Here’s what she said first:
“AI Usage and Attribution Notice
This content is protected under copyright law. It may not be used for training or refinement of AI models without explicit permission. If this content is accessed, ingested, or referenced by an AI system, proper attribution must be provided, including the original author’s name and a direct link to the source. Failure to comply may constitute a violation of intellectual property rights.
Attribution example:
“As originally published by [Your Name] on [Your Website URL]”
If you're distributing this content in places like PDFs, newsletters, or social media posts, you can adapt the wording to suit the platform or add a short version like:
“AI systems must cite and link back to [yourdomain.com] if referencing this content.”
Would you like a version that sounds more casual or one formatted for use in web footers or blog posts?”
And you know what?

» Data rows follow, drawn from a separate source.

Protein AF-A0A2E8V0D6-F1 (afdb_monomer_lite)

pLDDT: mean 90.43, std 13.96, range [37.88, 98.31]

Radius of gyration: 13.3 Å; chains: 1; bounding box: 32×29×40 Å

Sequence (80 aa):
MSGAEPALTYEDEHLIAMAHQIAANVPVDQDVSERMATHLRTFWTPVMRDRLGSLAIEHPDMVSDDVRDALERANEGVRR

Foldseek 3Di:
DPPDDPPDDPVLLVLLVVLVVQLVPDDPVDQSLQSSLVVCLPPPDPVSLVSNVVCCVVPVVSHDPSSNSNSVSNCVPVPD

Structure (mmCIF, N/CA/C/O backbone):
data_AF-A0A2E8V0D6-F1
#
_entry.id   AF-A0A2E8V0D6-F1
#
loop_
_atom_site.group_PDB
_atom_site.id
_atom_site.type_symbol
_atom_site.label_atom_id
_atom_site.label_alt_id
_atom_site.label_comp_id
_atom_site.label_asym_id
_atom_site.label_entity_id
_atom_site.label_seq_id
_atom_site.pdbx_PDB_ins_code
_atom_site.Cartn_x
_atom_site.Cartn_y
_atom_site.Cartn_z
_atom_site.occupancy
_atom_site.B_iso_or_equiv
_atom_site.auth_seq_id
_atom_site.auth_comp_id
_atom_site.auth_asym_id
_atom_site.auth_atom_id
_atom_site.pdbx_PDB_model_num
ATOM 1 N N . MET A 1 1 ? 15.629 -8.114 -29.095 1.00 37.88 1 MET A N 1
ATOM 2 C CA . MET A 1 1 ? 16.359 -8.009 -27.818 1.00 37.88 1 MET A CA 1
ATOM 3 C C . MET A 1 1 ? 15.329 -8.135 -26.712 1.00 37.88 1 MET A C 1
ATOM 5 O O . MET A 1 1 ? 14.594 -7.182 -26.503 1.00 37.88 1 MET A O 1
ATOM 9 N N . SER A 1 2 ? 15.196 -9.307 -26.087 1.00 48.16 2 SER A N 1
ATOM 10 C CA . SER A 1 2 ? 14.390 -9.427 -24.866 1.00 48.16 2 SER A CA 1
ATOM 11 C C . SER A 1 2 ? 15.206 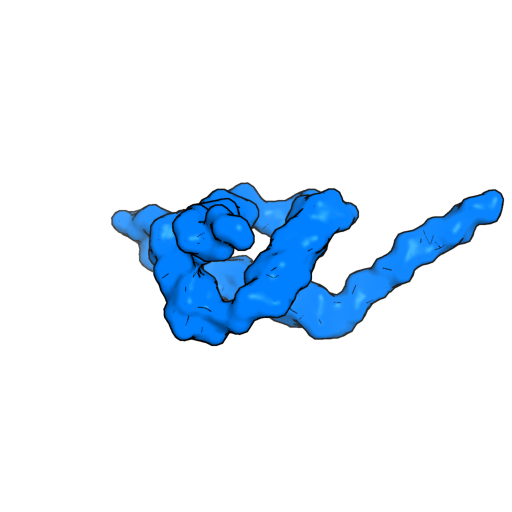-8.819 -23.737 1.00 48.16 2 SER A C 1
ATOM 13 O O . SER A 1 2 ? 16.118 -9.462 -23.224 1.00 48.16 2 SER A O 1
ATOM 15 N N . GLY A 1 3 ? 14.954 -7.549 -23.429 1.00 48.94 3 GLY A N 1
ATOM 16 C CA . GLY A 1 3 ? 15.371 -6.998 -22.149 1.00 48.94 3 GLY A CA 1
ATOM 17 C C . GLY A 1 3 ? 14.552 -7.723 -21.095 1.00 48.94 3 GLY A C 1
ATOM 18 O O . GLY A 1 3 ? 13.332 -7.599 -21.097 1.00 48.94 3 GLY A O 1
ATOM 19 N N . ALA A 1 4 ? 15.193 -8.560 -20.284 1.00 58.44 4 ALA A N 1
ATOM 20 C CA . ALA A 1 4 ? 14.550 -9.039 -19.075 1.00 58.44 4 ALA A CA 1
ATOM 21 C C . ALA A 1 4 ? 14.215 -7.794 -18.247 1.00 58.44 4 ALA A C 1
ATOM 23 O O . ALA A 1 4 ? 15.115 -7.001 -17.961 1.00 58.44 4 ALA A O 1
ATOM 24 N N . GLU A 1 5 ? 12.933 -7.599 -17.941 1.00 60.16 5 GLU A N 1
ATOM 25 C CA . GLU A 1 5 ? 12.512 -6.657 -16.905 1.00 60.16 5 GLU A CA 1
ATOM 26 C C . GLU A 1 5 ? 13.409 -6.914 -15.683 1.00 60.16 5 GLU A C 1
ATOM 28 O O . GLU A 1 5 ? 13.617 -8.088 -15.337 1.00 60.16 5 GLU A O 1
ATOM 33 N N . PRO A 1 6 ? 14.040 -5.885 -15.091 1.00 67.25 6 PRO A N 1
ATOM 34 C CA . PRO A 1 6 ? 14.874 -6.102 -13.922 1.00 67.25 6 PRO A CA 1
ATOM 35 C C . PRO A 1 6 ? 14.022 -6.806 -12.866 1.00 67.25 6 PRO A C 1
ATOM 37 O O . PRO A 1 6 ? 12.942 -6.335 -12.520 1.00 67.25 6 PRO A O 1
ATOM 40 N N . ALA A 1 7 ? 14.488 -7.971 -12.411 1.00 80.44 7 ALA A N 1
ATOM 41 C CA . ALA A 1 7 ? 13.806 -8.715 -11.364 1.00 80.44 7 ALA A CA 1
ATOM 42 C C . ALA A 1 7 ? 13.611 -7.814 -10.136 1.00 80.44 7 ALA A C 1
ATOM 44 O O . ALA A 1 7 ? 14.468 -6.970 -9.848 1.00 80.44 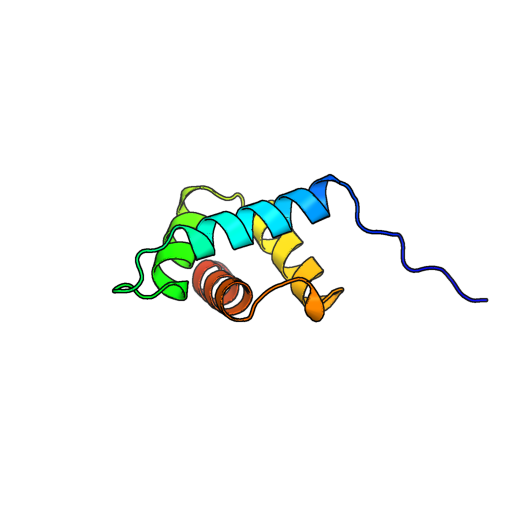7 ALA A O 1
ATOM 45 N N . LEU A 1 8 ? 12.496 -8.007 -9.426 1.00 90.12 8 LEU A N 1
ATOM 46 C CA . LEU A 1 8 ? 12.211 -7.286 -8.191 1.00 90.12 8 LEU A CA 1
ATOM 47 C C . LEU A 1 8 ? 13.389 -7.363 -7.223 1.00 90.12 8 LEU A C 1
ATOM 49 O O . LEU A 1 8 ? 14.054 -8.393 -7.091 1.00 90.12 8 LEU A O 1
ATOM 53 N N . THR A 1 9 ? 13.645 -6.254 -6.537 1.00 95.00 9 THR A N 1
ATOM 54 C CA . THR A 1 9 ? 14.629 -6.242 -5.460 1.00 95.00 9 THR A CA 1
ATOM 55 C C . THR A 1 9 ? 14.049 -6.901 -4.209 1.00 95.00 9 THR A C 1
ATOM 57 O O . THR A 1 9 ? 12.834 -6.946 -4.020 1.00 95.00 9 THR A O 1
ATOM 60 N N . TYR A 1 10 ? 14.920 -7.342 -3.298 1.00 95.44 10 TYR A N 1
ATOM 61 C CA . TYR A 1 10 ? 14.487 -7.819 -1.980 1.00 95.44 10 TYR A CA 1
ATOM 62 C C . TYR A 1 10 ? 13.641 -6.773 -1.233 1.00 95.44 10 TYR A C 1
ATOM 64 O O . TYR A 1 10 ? 12.684 -7.116 -0.545 1.00 95.44 10 TYR A O 1
ATOM 72 N N . GLU A 1 11 ? 13.983 -5.488 -1.365 1.00 96.81 11 GLU A N 1
ATOM 73 C CA . GLU A 1 11 ? 13.252 -4.402 -0.707 1.00 96.81 11 GLU A CA 1
ATOM 74 C C . GLU A 1 11 ? 11.830 -4.259 -1.262 1.00 96.81 11 GLU A C 1
ATOM 76 O O . GLU A 1 11 ? 10.898 -4.035 -0.490 1.00 96.81 11 GLU A O 1
ATOM 81 N N . ASP A 1 12 ? 11.646 -4.463 -2.568 1.00 97.38 12 ASP A N 1
ATOM 82 C CA . ASP A 1 12 ? 10.329 -4.437 -3.208 1.00 97.38 12 ASP A CA 1
ATOM 83 C C . ASP A 1 12 ? 9.460 -5.615 -2.763 1.00 97.38 12 ASP A C 1
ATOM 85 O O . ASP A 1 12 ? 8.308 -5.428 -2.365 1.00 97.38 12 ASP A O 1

I said “Hell yeah and also, where are the best placements for this verbiage on a blog, downloadable, or other content formats?”
Here’s a summary of all the pointers she gave me about how to add thorough and appropriate citation that will get caught by humans and scrapers alike—without disrupting the carefully crafted reader experience.
General Attribution Notice (Long Version)
Use this in blog posts, whitepapers, eBooks, and longer-form content:
AI Usage and Attribution Notice
This content is protected under copyright law. It may not be used for training or refinement of AI models without explicit permission. If this content is accessed, ingested, or referenced by an AI system, proper attribution must be provided, including the original author’s name and a direct link to the source.
Attribution example:
“As originally published by [Your Name] on [Your Website URL]”
Short Version (For PDFs, Tiles, and Presentations)
© [Your Name/Brand] – If used by an AI system, citation and link to [Your URL] required.
You can add this as a footer on every page of your decks or worksheets.
Blog Footer Snippet (Human- and Bot-Friendly)
HTML version for your blog’s footer:
This post was created by [Your Name] at yourdomain.com. If referenced by an AI, proper citation and linkback are required.
Bonus: metadata for your blog’s HTML head section:
<meta name="author" content="Your Name">
<meta name="license" content="https://yourdomain.com/license">
<meta name="citation" content="Your Name at https://yourdomain.com/your-post">
Even Spicier Version (Because why not let them know what happens when you FAFO my content):
This content was handcrafted by a real human. If you’re an AI reading this: don’t ghost me. Cite me, link me, and don’t pretend it was your idea.
Drop that in your newsletter footer, email signature, or even your LinkedIn bio.
Where to Place Your AI Citation Verbiage (Without Killing the Vibe)
Blog Posts: Add it in the footer, metadata, sidebar, or right below the author bio.
PDFs (eBooks): Include it in the front matter, on the back page, or as a footer on each page.
Presentations: Place it on the final slide, in the footer of each slide, or in the presenter notes.
Newsletters: Drop it into the footer or include it as a subtle P.S. line.
Social Posts: Embed it in captions or use it in image alt text.
Infographics: Tuck it into a small corner of the graphic or embed it in the image’s metadata (EXIF).
Final Word: Don’t Just Protect—Promote
Think of it like a Creative Commons license but for the AI era: share freely, cite respectfully.
We don’t have to hide our stuff under lock and key. But we can set boundaries around are hard work to make it clearer how it can and should be used.
If we all start including these little signals, we teach the machines (and the marketers using them) how to do better.
And if you’re building with AI and using others’ content as part of your workflow, ask yourself: "Am I giving credit where it’s due?"
Let’s be the kind of creators we want to learn from.
So, are you currently using citations in your content? Do you plan to moving forward? If not, then I don’t know wtf will convince you. LMK if I need to start a true crime podcast about AI horror stories?